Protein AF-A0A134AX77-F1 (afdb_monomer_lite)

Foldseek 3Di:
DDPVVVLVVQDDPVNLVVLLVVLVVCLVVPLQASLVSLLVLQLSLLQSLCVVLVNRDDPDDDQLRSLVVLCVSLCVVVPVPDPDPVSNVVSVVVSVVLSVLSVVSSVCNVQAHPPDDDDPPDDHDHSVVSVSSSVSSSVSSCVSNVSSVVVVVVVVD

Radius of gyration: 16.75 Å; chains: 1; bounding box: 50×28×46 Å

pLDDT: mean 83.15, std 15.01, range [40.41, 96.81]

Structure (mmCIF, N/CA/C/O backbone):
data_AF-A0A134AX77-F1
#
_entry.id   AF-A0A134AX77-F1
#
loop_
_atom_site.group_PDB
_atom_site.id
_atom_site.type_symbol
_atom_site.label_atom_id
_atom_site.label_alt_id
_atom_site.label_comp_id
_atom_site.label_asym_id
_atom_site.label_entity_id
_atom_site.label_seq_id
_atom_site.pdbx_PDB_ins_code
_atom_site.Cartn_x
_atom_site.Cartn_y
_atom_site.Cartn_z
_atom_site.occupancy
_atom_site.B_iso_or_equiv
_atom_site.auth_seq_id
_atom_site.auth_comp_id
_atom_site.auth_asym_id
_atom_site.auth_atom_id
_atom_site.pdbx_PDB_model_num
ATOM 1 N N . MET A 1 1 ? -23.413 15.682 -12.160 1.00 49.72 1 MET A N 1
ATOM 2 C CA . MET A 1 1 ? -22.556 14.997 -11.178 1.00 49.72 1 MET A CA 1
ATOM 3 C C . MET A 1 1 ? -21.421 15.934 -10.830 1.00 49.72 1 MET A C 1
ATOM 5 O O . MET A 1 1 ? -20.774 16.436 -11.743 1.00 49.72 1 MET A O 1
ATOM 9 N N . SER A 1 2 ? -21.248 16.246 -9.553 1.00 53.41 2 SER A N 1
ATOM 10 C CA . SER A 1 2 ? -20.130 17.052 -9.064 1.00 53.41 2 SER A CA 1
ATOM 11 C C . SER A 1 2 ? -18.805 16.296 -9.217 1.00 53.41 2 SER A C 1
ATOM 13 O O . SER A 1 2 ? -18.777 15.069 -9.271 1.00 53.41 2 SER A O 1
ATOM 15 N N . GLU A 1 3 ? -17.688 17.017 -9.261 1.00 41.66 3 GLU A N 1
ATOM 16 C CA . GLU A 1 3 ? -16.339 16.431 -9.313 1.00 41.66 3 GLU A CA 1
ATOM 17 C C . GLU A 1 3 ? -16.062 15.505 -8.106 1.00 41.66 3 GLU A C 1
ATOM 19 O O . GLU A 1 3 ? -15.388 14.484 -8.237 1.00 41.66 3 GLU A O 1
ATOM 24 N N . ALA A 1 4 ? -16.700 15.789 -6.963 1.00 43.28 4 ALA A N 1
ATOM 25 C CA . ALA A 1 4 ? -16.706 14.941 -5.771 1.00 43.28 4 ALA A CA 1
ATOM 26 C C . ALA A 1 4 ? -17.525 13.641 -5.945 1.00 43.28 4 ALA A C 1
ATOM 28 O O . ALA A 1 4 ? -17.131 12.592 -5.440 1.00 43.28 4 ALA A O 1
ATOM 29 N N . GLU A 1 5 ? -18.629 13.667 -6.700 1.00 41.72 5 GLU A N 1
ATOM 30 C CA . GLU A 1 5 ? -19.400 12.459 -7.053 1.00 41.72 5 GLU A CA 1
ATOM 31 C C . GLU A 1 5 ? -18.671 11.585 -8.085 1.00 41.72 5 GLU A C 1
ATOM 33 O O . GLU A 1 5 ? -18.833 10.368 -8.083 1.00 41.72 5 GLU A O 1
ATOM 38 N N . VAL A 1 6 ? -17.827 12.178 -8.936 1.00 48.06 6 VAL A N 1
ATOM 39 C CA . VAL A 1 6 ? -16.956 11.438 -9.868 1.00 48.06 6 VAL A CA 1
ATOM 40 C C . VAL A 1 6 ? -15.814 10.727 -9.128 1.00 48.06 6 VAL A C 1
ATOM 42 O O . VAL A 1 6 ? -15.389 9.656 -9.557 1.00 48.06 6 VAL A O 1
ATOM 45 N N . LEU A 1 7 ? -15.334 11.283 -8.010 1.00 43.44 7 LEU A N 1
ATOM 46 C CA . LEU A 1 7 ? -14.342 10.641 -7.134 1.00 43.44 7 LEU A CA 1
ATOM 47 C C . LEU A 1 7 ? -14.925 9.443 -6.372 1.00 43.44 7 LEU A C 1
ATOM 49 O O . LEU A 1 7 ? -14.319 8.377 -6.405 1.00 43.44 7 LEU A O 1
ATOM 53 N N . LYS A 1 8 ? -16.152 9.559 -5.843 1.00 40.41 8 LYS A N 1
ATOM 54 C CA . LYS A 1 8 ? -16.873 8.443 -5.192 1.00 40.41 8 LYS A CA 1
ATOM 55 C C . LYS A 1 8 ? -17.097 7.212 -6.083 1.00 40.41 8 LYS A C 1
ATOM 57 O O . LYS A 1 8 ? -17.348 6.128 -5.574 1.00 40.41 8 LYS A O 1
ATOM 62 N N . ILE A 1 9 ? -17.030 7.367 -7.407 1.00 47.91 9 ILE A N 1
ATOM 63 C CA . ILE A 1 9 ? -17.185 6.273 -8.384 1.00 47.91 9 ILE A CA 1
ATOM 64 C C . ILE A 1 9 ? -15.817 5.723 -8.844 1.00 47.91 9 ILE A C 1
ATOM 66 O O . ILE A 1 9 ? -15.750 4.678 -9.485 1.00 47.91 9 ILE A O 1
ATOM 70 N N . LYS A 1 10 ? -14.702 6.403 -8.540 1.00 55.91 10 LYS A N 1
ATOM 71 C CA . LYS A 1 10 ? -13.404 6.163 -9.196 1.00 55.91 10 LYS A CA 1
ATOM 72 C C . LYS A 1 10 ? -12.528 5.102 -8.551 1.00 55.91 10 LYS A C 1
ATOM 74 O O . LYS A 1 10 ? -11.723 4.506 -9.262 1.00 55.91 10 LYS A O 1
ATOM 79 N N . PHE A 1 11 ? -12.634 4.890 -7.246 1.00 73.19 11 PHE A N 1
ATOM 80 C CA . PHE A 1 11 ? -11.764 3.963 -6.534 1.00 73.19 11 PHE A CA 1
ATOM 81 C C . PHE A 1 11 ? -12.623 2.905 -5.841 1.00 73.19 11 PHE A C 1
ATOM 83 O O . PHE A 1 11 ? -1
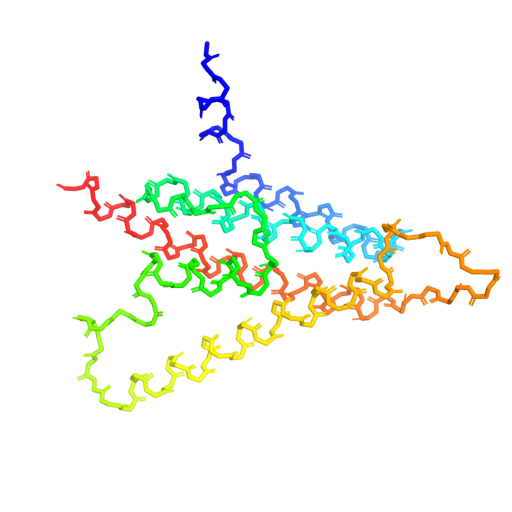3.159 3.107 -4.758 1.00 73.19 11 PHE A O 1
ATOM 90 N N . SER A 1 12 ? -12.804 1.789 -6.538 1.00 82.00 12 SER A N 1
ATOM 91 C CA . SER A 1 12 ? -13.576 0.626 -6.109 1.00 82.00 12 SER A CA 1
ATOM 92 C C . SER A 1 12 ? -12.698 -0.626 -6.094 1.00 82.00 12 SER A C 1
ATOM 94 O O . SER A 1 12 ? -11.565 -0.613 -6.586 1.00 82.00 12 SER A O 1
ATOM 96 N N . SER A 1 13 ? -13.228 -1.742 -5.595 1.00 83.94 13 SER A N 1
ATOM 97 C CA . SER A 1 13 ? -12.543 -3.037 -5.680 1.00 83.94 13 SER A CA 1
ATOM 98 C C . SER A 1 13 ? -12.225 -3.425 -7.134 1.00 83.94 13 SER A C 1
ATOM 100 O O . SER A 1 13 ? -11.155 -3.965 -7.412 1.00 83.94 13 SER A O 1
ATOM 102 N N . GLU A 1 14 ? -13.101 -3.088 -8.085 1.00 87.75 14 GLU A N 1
■ ■ ■
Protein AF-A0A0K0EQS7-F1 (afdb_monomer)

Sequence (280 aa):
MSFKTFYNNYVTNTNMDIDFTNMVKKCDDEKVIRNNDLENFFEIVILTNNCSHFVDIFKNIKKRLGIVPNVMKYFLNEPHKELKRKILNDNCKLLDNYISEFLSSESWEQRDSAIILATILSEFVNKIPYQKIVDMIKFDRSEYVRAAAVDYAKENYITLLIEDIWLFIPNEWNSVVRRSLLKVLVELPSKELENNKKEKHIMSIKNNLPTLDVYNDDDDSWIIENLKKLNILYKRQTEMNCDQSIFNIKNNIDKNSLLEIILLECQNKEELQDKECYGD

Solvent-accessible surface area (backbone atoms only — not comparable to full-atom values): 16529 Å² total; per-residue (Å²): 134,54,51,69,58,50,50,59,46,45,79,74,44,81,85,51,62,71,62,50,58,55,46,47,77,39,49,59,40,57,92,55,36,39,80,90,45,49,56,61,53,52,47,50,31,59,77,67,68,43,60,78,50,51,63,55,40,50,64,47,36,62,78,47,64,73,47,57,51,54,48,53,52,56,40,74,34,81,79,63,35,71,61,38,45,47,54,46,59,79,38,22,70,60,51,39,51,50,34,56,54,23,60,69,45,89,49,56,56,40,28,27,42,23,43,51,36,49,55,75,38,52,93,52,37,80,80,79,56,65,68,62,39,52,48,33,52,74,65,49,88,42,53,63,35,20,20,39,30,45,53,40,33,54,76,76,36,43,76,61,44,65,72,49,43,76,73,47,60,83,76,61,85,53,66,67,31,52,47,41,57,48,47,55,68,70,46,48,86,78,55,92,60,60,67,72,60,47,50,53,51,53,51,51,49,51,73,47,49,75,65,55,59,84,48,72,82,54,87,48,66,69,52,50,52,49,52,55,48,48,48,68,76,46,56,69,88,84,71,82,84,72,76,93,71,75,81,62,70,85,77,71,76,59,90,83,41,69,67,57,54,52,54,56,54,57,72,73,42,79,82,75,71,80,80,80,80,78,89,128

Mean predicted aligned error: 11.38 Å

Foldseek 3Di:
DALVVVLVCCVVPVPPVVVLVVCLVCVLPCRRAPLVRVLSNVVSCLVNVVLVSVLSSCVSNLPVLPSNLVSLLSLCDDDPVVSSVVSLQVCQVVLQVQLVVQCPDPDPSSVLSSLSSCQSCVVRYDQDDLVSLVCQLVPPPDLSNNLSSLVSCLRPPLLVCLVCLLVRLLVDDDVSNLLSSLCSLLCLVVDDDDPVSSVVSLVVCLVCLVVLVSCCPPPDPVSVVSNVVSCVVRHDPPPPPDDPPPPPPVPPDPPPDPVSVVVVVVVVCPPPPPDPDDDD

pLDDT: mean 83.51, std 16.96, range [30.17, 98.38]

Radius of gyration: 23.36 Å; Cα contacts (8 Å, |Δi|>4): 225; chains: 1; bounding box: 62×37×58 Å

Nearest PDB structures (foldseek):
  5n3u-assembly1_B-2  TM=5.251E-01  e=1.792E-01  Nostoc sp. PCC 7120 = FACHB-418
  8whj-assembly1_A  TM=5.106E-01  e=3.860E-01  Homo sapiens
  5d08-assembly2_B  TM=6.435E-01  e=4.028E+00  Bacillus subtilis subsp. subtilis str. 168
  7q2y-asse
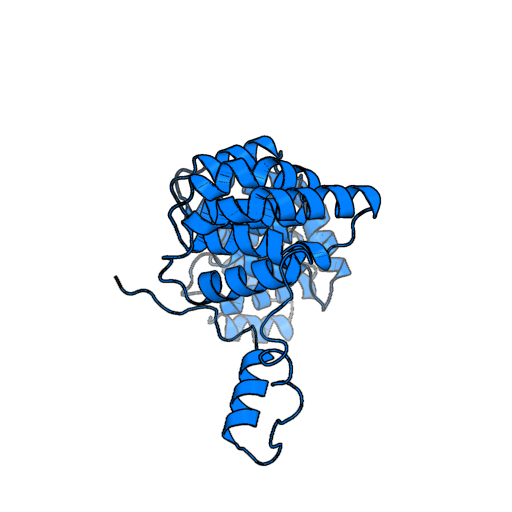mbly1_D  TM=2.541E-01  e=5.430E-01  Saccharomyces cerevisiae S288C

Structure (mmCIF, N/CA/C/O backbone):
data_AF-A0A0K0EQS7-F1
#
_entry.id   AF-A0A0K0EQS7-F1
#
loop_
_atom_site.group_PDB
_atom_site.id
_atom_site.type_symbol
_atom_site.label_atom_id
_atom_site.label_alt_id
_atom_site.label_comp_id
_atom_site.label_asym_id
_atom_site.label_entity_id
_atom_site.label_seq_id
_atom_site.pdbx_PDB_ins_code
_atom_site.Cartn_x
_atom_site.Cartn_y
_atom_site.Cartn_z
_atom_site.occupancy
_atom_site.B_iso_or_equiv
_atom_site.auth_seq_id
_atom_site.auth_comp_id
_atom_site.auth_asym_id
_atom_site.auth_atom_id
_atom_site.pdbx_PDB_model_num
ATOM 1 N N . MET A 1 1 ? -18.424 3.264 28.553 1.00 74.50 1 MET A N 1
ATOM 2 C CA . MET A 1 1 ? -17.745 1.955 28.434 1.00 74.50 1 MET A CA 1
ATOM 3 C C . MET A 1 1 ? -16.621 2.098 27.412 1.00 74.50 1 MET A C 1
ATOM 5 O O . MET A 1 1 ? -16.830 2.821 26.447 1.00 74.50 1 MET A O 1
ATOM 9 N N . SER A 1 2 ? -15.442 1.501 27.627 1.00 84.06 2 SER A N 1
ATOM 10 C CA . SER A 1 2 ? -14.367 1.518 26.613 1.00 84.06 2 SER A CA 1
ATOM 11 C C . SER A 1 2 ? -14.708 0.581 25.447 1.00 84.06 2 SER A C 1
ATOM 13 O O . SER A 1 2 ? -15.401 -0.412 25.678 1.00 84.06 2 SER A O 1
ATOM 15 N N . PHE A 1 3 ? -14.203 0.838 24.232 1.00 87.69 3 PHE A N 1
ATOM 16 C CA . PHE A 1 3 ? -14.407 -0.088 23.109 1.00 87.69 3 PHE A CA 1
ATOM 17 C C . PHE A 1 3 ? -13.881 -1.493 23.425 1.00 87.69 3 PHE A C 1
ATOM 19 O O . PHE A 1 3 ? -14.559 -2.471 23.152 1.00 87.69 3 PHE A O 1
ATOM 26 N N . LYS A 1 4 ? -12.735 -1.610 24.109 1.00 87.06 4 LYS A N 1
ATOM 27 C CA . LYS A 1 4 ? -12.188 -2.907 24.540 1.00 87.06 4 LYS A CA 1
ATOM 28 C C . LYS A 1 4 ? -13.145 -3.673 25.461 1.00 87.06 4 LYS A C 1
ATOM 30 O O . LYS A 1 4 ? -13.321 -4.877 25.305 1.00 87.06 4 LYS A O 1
■ ■ ■
* Exercise description *
Exactly reproduce the lines above, starting at the one that contains "ATOM 49 O O" and ending at the one that contains "ATOM 102 N N", both inclusive; leave the pictures out and add no other lines.

* Answer section *
ATOM 49 O O . LEU A 1 7 ? -14.319 8.377 -6.405 1.00 43.44 7 LEU A O 1
ATOM 53 N N . LYS A 1 8 ? -16.152 9.559 -5.843 1.00 40.41 8 LYS A N 1
ATOM 54 C CA . LYS A 1 8 ? -16.873 8.443 -5.192 1.00 40.41 8 LYS A CA 1
ATOM 55 C C . LYS A 1 8 ? -17.097 7.212 -6.083 1.00 40.41 8 LYS A C 1
ATOM 57 O O . LYS A 1 8 ? -17.348 6.128 -5.574 1.00 40.41 8 LYS A O 1
ATOM 62 N N . ILE A 1 9 ? -17.030 7.367 -7.407 1.00 47.91 9 ILE A N 1
ATOM 63 C CA . ILE A 1 9 ? -17.185 6.273 -8.384 1.00 47.91 9 ILE A CA 1
ATOM 64 C C . ILE A 1 9 ? -15.817 5.723 -8.844 1.00 47.91 9 ILE A C 1
ATOM 66 O O . ILE A 1 9 ? -15.750 4.678 -9.485 1.00 47.91 9 ILE A O 1
ATOM 70 N N . LYS A 1 10 ? -14.702 6.403 -8.540 1.00 55.91 10 LYS A N 1
ATOM 71 C CA . LYS A 1 10 ? -13.404 6.163 -9.196 1.00 55.91 10 LYS A CA 1
ATOM 72 C C . LYS A 1 10 ? -12.528 5.102 -8.551 1.00 55.91 10 LYS A C 1
ATOM 74 O O . LYS A 1 10 ? -11.723 4.506 -9.262 1.00 55.91 10 LYS A O 1
ATOM 79 N N . PHE A 1 11 ? -12.634 4.890 -7.246 1.00 73.19 11 PHE A N 1
ATOM 80 C CA . PHE A 1 11 ? -11.764 3.963 -6.534 1.00 73.19 11 PHE A CA 1
ATOM 81 C C . PHE A 1 11 ? -12.623 2.905 -5.841 1.00 73.19 11 PHE A C 1
ATOM 83 O O . PHE A 1 11 ? -1
3.159 3.107 -4.758 1.00 73.19 11 PHE A O 1
ATOM 90 N N . SER A 1 12 ? -12.804 1.789 -6.538 1.00 82.00 12 SER A N 1
ATOM 91 C CA . SER A 1 12 ? -13.576 0.626 -6.109 1.00 82.00 12 SER A CA 1
ATOM 92 C C . SER A 1 12 ? -12.698 -0.626 -6.094 1.00 82.00 12 SER A C 1
ATOM 94 O O . SER A 1 12 ? -11.565 -0.613 -6.586 1.00 82.00 12 SER A O 1
ATOM 96 N N . SER A 1 13 ? -13.228 -1.742 -5.595 1.00 83.94 13 SER A N 1
ATOM 97 C CA . SER A 1 13 ? -12.543 -3.037 -5.680 1.00 83.94 13 SER A CA 1
ATOM 98 C C . SER A 1 13 ? -12.225 -3.425 -7.134 1.00 83.94 13 SER A C 1
ATOM 100 O O . SER A 1 13 ? -11.155 -3.965 -7.412 1.00 83.94 13 SER A O 1
ATOM 102 N N . GLU A 1 14 ? -13.101 -3.088 -8.085 1.00 87.75 14 GLU A N 1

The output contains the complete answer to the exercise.